TASK ▸
State how many lines in the listing below hold "RiboL", with no other words.
* * * * *
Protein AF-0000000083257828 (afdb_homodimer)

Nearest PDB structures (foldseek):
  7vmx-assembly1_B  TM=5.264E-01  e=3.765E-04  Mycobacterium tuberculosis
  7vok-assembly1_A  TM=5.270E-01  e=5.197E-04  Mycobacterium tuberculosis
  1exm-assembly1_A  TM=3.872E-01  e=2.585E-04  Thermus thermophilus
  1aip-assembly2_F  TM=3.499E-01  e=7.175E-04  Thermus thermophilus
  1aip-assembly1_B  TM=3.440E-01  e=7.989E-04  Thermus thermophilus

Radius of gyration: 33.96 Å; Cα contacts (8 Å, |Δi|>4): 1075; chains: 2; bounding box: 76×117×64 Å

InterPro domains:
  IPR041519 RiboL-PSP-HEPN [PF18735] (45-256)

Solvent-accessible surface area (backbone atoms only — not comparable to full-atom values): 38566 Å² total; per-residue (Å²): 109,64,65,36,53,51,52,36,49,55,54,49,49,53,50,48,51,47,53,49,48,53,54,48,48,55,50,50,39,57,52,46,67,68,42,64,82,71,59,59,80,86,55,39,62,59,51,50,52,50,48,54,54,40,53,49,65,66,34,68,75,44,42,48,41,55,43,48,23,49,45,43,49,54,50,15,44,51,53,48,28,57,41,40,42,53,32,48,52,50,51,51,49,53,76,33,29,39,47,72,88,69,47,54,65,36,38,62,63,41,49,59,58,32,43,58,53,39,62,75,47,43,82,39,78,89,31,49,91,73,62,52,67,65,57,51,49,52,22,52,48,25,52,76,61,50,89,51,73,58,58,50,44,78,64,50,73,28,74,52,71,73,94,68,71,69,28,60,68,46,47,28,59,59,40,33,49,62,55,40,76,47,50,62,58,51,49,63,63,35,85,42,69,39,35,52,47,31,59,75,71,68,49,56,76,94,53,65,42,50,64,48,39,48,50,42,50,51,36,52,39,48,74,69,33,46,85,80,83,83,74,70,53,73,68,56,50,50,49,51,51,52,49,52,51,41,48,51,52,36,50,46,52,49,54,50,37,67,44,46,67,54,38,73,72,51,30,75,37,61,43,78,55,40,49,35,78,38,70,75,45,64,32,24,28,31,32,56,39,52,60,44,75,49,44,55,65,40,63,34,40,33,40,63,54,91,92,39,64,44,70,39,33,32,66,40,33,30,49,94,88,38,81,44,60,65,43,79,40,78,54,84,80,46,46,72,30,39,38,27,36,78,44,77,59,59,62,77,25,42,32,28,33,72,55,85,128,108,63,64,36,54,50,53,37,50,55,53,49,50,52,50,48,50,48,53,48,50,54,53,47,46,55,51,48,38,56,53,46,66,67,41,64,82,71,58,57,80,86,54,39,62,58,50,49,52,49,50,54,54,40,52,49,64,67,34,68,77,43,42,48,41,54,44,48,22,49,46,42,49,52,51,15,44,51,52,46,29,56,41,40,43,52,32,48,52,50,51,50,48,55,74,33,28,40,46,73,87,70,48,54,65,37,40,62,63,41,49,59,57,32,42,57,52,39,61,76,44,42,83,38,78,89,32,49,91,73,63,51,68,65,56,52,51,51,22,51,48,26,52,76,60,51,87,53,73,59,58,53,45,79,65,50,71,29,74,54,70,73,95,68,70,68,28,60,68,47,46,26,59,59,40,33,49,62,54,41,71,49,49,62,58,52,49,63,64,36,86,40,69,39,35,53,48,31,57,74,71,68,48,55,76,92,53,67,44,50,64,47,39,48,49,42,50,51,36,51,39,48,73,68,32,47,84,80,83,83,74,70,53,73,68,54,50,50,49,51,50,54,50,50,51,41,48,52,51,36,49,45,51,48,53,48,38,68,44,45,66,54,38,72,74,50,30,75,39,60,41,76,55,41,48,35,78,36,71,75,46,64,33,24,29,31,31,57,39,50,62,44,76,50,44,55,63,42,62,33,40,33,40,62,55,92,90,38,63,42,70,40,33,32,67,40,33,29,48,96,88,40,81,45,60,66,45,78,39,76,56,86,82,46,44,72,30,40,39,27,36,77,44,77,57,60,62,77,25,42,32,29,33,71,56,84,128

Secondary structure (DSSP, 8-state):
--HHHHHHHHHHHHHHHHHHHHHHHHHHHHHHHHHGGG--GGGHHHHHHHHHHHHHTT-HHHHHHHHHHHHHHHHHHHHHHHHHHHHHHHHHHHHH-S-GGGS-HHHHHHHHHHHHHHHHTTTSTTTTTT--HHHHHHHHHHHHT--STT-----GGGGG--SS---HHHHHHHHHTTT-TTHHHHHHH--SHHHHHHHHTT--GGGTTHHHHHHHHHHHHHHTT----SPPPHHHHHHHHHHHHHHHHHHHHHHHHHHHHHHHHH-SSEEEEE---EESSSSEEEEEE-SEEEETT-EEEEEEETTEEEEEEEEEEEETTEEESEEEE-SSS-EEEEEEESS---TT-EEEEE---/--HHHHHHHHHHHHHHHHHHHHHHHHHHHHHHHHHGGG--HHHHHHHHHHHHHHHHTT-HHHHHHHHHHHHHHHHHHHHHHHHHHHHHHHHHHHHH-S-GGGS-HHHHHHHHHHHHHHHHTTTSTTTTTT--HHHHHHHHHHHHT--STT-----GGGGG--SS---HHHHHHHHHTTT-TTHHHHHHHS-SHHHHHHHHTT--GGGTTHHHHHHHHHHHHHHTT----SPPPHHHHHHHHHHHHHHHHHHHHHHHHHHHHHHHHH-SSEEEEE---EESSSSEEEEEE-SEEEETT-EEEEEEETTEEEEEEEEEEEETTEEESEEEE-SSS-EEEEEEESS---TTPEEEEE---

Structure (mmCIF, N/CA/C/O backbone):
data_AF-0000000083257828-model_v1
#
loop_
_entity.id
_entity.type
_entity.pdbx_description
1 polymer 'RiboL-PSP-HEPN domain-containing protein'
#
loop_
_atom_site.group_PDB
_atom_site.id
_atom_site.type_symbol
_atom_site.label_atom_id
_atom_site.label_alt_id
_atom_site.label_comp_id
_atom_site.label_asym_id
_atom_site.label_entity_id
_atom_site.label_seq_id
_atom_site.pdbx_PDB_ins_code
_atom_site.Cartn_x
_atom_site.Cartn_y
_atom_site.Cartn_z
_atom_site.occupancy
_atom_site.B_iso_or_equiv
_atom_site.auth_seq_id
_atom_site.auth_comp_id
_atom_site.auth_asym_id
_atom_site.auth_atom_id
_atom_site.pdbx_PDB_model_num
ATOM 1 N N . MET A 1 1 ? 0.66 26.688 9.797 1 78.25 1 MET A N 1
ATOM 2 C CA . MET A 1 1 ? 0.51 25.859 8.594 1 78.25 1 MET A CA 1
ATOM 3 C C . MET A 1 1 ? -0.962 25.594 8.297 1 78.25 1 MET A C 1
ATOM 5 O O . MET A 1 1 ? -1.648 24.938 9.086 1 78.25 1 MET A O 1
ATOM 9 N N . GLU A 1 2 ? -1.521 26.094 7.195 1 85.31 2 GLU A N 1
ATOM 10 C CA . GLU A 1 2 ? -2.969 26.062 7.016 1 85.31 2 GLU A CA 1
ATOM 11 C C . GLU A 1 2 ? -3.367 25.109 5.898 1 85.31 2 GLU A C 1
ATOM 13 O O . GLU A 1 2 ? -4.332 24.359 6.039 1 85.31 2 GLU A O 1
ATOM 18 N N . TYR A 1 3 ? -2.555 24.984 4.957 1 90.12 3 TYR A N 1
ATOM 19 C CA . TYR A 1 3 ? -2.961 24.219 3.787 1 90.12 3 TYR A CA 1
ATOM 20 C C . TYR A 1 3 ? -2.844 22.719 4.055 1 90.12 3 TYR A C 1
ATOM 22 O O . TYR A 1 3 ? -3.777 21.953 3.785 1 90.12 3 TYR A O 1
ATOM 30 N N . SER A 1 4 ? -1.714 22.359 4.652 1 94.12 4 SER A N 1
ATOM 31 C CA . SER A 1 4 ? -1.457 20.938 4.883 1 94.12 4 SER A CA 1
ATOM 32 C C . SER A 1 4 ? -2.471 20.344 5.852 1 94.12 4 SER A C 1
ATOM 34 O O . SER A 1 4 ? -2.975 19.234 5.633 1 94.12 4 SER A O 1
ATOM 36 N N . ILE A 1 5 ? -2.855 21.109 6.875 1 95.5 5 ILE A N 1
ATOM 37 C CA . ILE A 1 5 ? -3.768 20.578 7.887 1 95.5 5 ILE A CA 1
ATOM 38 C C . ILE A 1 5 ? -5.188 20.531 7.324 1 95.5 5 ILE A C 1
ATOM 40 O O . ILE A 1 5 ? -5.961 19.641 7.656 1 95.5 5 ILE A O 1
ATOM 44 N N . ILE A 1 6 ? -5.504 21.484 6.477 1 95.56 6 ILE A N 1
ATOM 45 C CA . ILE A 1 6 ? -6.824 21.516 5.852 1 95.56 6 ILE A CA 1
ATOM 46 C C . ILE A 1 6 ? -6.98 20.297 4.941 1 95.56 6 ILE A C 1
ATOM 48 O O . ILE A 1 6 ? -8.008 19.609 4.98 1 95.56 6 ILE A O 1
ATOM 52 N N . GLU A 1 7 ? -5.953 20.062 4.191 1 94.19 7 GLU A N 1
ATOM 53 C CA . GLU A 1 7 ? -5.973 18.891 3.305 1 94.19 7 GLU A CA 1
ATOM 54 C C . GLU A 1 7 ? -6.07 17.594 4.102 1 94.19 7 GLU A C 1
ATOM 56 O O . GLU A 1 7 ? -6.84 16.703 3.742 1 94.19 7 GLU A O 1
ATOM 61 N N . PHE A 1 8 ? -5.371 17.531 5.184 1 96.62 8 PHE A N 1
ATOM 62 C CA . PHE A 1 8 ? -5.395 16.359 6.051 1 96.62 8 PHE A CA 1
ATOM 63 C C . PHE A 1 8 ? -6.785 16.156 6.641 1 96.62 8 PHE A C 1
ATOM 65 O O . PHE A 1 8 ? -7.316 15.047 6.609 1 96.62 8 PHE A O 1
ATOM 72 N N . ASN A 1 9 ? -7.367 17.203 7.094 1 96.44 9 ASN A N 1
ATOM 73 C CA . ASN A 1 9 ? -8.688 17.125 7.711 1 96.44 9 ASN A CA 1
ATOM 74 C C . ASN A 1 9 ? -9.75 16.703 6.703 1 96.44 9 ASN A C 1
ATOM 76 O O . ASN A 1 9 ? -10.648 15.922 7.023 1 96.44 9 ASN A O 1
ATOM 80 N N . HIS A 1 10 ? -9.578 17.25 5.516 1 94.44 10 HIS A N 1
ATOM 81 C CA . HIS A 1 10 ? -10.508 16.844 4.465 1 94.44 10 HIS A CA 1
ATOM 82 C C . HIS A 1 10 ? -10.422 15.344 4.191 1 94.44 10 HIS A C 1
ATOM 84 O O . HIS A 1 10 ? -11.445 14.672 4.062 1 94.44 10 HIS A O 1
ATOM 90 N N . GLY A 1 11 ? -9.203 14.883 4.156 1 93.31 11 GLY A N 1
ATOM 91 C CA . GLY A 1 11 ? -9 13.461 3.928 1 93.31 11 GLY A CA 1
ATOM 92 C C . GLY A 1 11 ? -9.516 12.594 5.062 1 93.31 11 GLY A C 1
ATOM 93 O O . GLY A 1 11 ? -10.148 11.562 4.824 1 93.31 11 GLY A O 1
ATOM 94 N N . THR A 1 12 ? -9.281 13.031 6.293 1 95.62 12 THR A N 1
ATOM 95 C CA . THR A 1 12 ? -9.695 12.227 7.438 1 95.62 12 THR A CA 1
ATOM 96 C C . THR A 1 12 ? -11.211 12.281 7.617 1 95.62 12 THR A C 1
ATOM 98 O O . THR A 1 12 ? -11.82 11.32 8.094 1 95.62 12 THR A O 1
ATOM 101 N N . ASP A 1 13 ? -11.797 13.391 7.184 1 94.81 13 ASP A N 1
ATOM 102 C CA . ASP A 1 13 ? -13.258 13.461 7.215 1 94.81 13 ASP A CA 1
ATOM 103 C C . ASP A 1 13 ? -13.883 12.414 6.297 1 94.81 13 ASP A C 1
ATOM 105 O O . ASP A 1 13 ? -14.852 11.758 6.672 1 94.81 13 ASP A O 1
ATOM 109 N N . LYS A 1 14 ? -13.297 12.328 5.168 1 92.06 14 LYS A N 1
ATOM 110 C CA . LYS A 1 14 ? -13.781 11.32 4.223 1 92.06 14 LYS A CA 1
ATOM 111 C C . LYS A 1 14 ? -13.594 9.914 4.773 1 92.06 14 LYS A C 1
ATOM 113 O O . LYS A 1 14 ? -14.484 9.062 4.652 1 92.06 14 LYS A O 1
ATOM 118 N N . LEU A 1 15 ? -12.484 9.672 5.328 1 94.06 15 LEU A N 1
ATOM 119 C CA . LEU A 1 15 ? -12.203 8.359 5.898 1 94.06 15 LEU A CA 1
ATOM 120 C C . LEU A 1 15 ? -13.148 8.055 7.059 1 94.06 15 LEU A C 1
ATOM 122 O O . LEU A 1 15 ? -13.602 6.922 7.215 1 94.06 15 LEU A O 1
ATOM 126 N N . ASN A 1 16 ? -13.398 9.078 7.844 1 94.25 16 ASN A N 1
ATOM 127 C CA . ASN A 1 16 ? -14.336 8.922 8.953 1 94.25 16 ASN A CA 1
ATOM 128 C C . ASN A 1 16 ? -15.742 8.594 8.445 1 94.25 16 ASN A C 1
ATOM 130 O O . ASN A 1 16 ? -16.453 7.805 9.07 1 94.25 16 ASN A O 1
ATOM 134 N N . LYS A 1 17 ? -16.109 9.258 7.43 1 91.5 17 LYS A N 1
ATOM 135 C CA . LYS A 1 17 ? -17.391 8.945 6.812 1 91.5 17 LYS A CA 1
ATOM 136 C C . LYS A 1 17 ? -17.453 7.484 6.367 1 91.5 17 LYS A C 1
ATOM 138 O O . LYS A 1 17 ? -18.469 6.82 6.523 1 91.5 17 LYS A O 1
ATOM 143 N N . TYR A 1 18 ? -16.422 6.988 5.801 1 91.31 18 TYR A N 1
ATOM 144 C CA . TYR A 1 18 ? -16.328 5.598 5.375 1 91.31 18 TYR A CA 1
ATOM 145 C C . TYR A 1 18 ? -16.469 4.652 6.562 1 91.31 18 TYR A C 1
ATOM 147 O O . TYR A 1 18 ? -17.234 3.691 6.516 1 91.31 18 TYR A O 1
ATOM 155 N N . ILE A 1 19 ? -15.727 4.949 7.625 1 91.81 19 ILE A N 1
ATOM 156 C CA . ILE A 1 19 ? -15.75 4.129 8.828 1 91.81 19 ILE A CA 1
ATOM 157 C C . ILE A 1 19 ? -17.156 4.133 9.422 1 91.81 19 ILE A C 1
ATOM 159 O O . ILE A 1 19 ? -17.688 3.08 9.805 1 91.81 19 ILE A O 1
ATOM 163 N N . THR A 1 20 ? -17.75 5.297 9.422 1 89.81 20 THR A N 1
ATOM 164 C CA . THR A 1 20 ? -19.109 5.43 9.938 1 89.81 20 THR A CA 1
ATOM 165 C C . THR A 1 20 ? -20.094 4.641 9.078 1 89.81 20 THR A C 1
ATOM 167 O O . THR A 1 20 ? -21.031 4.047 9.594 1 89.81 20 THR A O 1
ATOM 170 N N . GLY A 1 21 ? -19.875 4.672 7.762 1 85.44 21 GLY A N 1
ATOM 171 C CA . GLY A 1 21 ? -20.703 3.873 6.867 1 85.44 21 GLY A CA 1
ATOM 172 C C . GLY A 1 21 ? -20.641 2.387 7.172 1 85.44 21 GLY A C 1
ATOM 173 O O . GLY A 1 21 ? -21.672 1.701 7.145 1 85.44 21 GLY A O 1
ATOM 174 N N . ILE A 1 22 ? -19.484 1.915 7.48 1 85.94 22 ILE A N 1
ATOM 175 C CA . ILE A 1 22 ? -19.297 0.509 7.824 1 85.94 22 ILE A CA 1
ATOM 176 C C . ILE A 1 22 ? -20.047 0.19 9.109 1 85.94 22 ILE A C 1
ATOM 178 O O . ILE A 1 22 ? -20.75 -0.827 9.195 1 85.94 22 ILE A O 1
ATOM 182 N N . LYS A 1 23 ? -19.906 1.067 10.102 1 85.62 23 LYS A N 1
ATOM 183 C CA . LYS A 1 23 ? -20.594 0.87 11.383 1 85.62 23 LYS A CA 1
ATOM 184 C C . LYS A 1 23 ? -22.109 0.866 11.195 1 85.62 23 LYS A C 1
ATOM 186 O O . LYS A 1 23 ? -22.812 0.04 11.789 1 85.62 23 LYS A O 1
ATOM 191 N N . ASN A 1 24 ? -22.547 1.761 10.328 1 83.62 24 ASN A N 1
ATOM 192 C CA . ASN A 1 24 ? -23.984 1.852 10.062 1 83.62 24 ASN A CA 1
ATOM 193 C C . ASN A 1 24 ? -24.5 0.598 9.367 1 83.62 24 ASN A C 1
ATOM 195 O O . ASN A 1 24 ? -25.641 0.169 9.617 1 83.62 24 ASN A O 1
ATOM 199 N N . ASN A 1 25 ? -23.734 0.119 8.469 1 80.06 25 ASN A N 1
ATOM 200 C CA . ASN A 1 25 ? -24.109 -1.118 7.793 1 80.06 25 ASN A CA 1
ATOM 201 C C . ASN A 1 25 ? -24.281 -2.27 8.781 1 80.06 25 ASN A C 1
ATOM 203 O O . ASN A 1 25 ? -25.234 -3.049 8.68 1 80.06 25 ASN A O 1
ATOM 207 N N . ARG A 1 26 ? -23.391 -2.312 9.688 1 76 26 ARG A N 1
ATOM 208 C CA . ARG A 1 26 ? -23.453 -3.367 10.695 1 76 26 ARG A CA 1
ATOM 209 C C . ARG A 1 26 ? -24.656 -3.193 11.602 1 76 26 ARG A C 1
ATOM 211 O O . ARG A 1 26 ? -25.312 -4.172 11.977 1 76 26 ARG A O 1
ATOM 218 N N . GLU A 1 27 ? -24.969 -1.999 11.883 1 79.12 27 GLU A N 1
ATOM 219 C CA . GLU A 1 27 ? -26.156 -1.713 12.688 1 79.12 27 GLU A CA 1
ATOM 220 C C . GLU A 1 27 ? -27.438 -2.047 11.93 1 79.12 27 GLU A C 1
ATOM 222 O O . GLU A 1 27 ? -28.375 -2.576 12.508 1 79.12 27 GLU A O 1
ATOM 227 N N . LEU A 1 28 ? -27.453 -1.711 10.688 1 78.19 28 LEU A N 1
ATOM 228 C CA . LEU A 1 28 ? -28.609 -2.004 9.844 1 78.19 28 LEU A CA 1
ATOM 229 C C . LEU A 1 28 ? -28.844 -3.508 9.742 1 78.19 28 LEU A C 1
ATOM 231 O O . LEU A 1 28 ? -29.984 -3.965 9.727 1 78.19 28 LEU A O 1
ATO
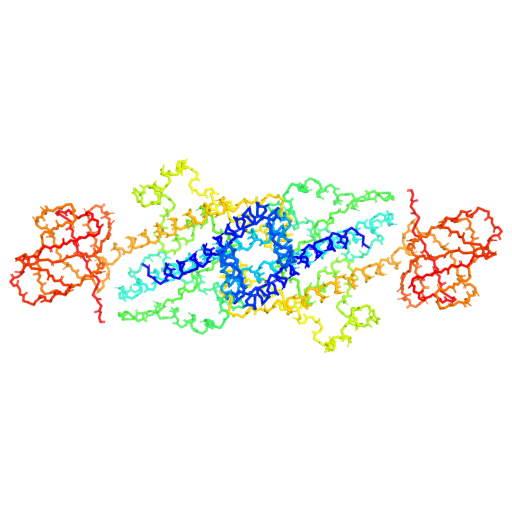M 235 N N . PHE A 1 29 ? -27.812 -4.207 9.664 1 75.12 29 PHE A N 1
ATOM 236 C CA . PHE A 1 29 ? -27.922 -5.66 9.625 1 75.12 29 PHE A CA 1
ATOM 237 C C . PHE A 1 29 ? -28.594 -6.188 10.891 1 75.12 29 PHE A C 1
ATOM 239 O O . PHE A 1 29 ? -29.469 -7.047 10.82 1 75.12 29 PHE A O 1
ATOM 246 N N . ALA A 1 30 ? -28.125 -5.66 11.992 1 73.25 30 ALA A N 1
ATOM 247 C CA . ALA A 1 30 ? -28.703 -6.074 13.258 1 73.25 30 ALA A CA 1
ATOM 248 C C . ALA A 1 30 ? -30.203 -5.75 13.305 1 73.25 30 ALA A C 1
ATOM 250 O O . ALA A 1 30 ? -31 -6.555 13.789 1 73.25 30 ALA A O 1
ATOM 251 N N . LYS A 1 31 ? -30.578 -4.668 12.758 1 75 31 LYS A N 1
ATOM 252 C CA . LYS A 1 31 ? -31.984 -4.242 12.727 1 75 31 LYS A CA 1
ATOM 253 C C . LYS A 1 31 ? -32.812 -5.152 11.828 1 75 31 LYS A C 1
ATOM 255 O O . LYS A 1 31 ? -33.938 -5.551 12.195 1 75 31 LYS A O 1
ATOM 260 N N . ILE A 1 32 ? -32.281 -5.434 10.703 1 75.25 32 ILE A N 1
ATOM 261 C CA . ILE A 1 32 ? -32.969 -6.254 9.727 1 75.25 32 ILE A CA 1
ATOM 262 C C . ILE A 1 32 ? -33.156 -7.672 10.266 1 75.25 32 ILE A C 1
ATOM 264 O O . ILE A 1 32 ? -34.188 -8.305 10.086 1 75.25 32 ILE A O 1
ATOM 268 N N . LYS A 1 33 ? -32.156 -8.219 10.898 1 71.69 33 LYS A N 1
ATOM 269 C CA . LYS A 1 33 ? -32.188 -9.547 11.5 1 71.69 33 LYS A CA 1
ATOM 270 C C . LYS A 1 33 ? -33.344 -9.648 12.508 1 71.69 33 LYS A C 1
ATOM 272 O O . LYS A 1 33 ? -34 -10.688 12.602 1 71.69 33 LYS A O 1
ATOM 277 N N . ARG A 1 34 ? -33.75 -8.617 13.133 1 73.25 34 ARG A N 1
ATOM 278 C CA . ARG A 1 34 ? -34.812 -8.594 14.141 1 73.25 34 ARG A CA 1
ATOM 279 C C . ARG A 1 34 ? -36.188 -8.57 13.5 1 73.25 34 ARG A C 1
ATOM 281 O O . ARG A 1 34 ? -37.125 -9.18 14.016 1 73.25 34 ARG A O 1
ATOM 288 N N . ILE A 1 35 ? -36.156 -7.895 12.305 1 68.56 35 ILE A N 1
ATOM 289 C CA . ILE A 1 35 ? -37.469 -7.676 11.68 1 68.56 35 ILE A CA 1
ATOM 290 C C . ILE A 1 35 ? -37.812 -8.852 10.773 1 68.56 35 ILE A C 1
ATOM 292 O O . ILE A 1 35 ? -39 -9.148 10.547 1 68.56 35 ILE A O 1
ATOM 296 N N . SER A 1 36 ? -36.781 -9.414 10.156 1 65.25 36 SER A N 1
ATOM 297 C CA . SER A 1 36 ? -37 -10.469 9.172 1 65.25 36 SER A CA 1
ATOM 298 C C . SER A 1 36 ? -38 -11.508 9.68 1 65.25 36 SER A C 1
ATOM 300 O O . SER A 1 36 ? -38.688 -12.164 8.891 1 65.25 36 SER A O 1
ATOM 302 N N . GLY A 1 37 ? -38.125 -11.656 10.922 1 59.88 37 GLY A N 1
ATOM 303 C CA . GLY A 1 37 ? -39.094 -12.625 11.391 1 59.88 37 GLY A CA 1
ATOM 304 C C . GLY A 1 37 ? -40.531 -12.18 11.195 1 59.88 37 GLY A C 1
ATOM 305 O O . GLY A 1 37 ? -41.438 -12.977 11.328 1 59.88 37 GLY A O 1
ATOM 306 N N . HIS A 1 38 ? -40.719 -10.875 10.852 1 63 38 HIS A N 1
ATOM 307 C CA . HIS A 1 38 ? -42.094 -10.383 10.859 1 63 38 HIS A CA 1
ATOM 308 C C . HIS A 1 38 ? -42.438 -9.719 9.531 1 63 38 HIS A C 1
ATOM 310 O O . HIS A 1 38 ? -43.406 -8.977 9.445 1 63 38 HIS A O 1
ATOM 316 N N . ILE A 1 39 ? -41.562 -9.836 8.562 1 60.16 39 ILE A N 1
ATOM 317 C CA . ILE A 1 39 ? -41.781 -9.055 7.348 1 60.16 39 ILE A CA 1
ATOM 318 C C . ILE A 1 39 ? -42.844 -9.719 6.473 1 60.16 39 ILE A C 1
ATOM 320 O O . ILE A 1 39 ? -43 -10.945 6.516 1 60.16 39 ILE A O 1
ATOM 324 N N . SER A 1 40 ? -43.688 -8.922 5.891 1 60.38 40 SER A N 1
ATOM 325 C CA . SER A 1 40 ? -44.781 -9.391 5.027 1 60.38 40 SER A CA 1
ATOM 326 C C . SER A 1 40 ? -44.219 -10.086 3.787 1 60.38 40 SER A C 1
ATOM 328 O O . SER A 1 40 ? -43.062 -9.883 3.41 1 60.38 40 SER A O 1
ATOM 330 N N . SER A 1 41 ? -44.938 -11.039 3.088 1 59.78 41 SER A N 1
ATOM 331 C CA . SER A 1 41 ? -44.625 -11.93 1.979 1 59.78 41 SER A CA 1
ATOM 332 C C . SER A 1 41 ? -44.062 -11.156 0.786 1 59.78 41 SER A C 1
ATOM 334 O O . SER A 1 41 ? -43.125 -11.602 0.13 1 59.78 41 SER A O 1
ATOM 336 N N . ASP A 1 42 ? -44.562 -9.977 0.393 1 59.12 42 ASP A N 1
ATOM 337 C CA . ASP A 1 42 ? -44.219 -9.273 -0.84 1 59.12 42 ASP A CA 1
ATOM 338 C C . ASP A 1 42 ? -42.812 -8.672 -0.766 1 59.12 42 ASP A C 1
ATOM 340 O O . ASP A 1 42 ? -42.094 -8.609 -1.772 1 59.12 42 ASP A O 1
ATOM 344 N N . GLU A 1 43 ? -42.531 -8.281 0.488 1 61.53 43 GLU A N 1
ATOM 345 C CA . GLU A 1 43 ? -41.281 -7.582 0.641 1 61.53 43 GLU A CA 1
ATOM 346 C C . GLU A 1 43 ? -40.156 -8.539 1.102 1 61.53 43 GLU A C 1
ATOM 348 O O . GLU A 1 43 ? -39 -8.156 1.18 1 61.53 43 GLU A O 1
ATOM 353 N N . TYR A 1 44 ? -40.531 -9.773 1.147 1 64.5 44 TYR A N 1
ATOM 354 C CA . TYR A 1 44 ? -39.656 -10.773 1.753 1 64.5 44 TYR A CA 1
ATOM 355 C C . TYR A 1 44 ? -38.406 -10.969 0.919 1 64.5 44 TYR A C 1
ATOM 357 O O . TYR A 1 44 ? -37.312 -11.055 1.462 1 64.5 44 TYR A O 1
* * * * *
TASK RESULT ▸
2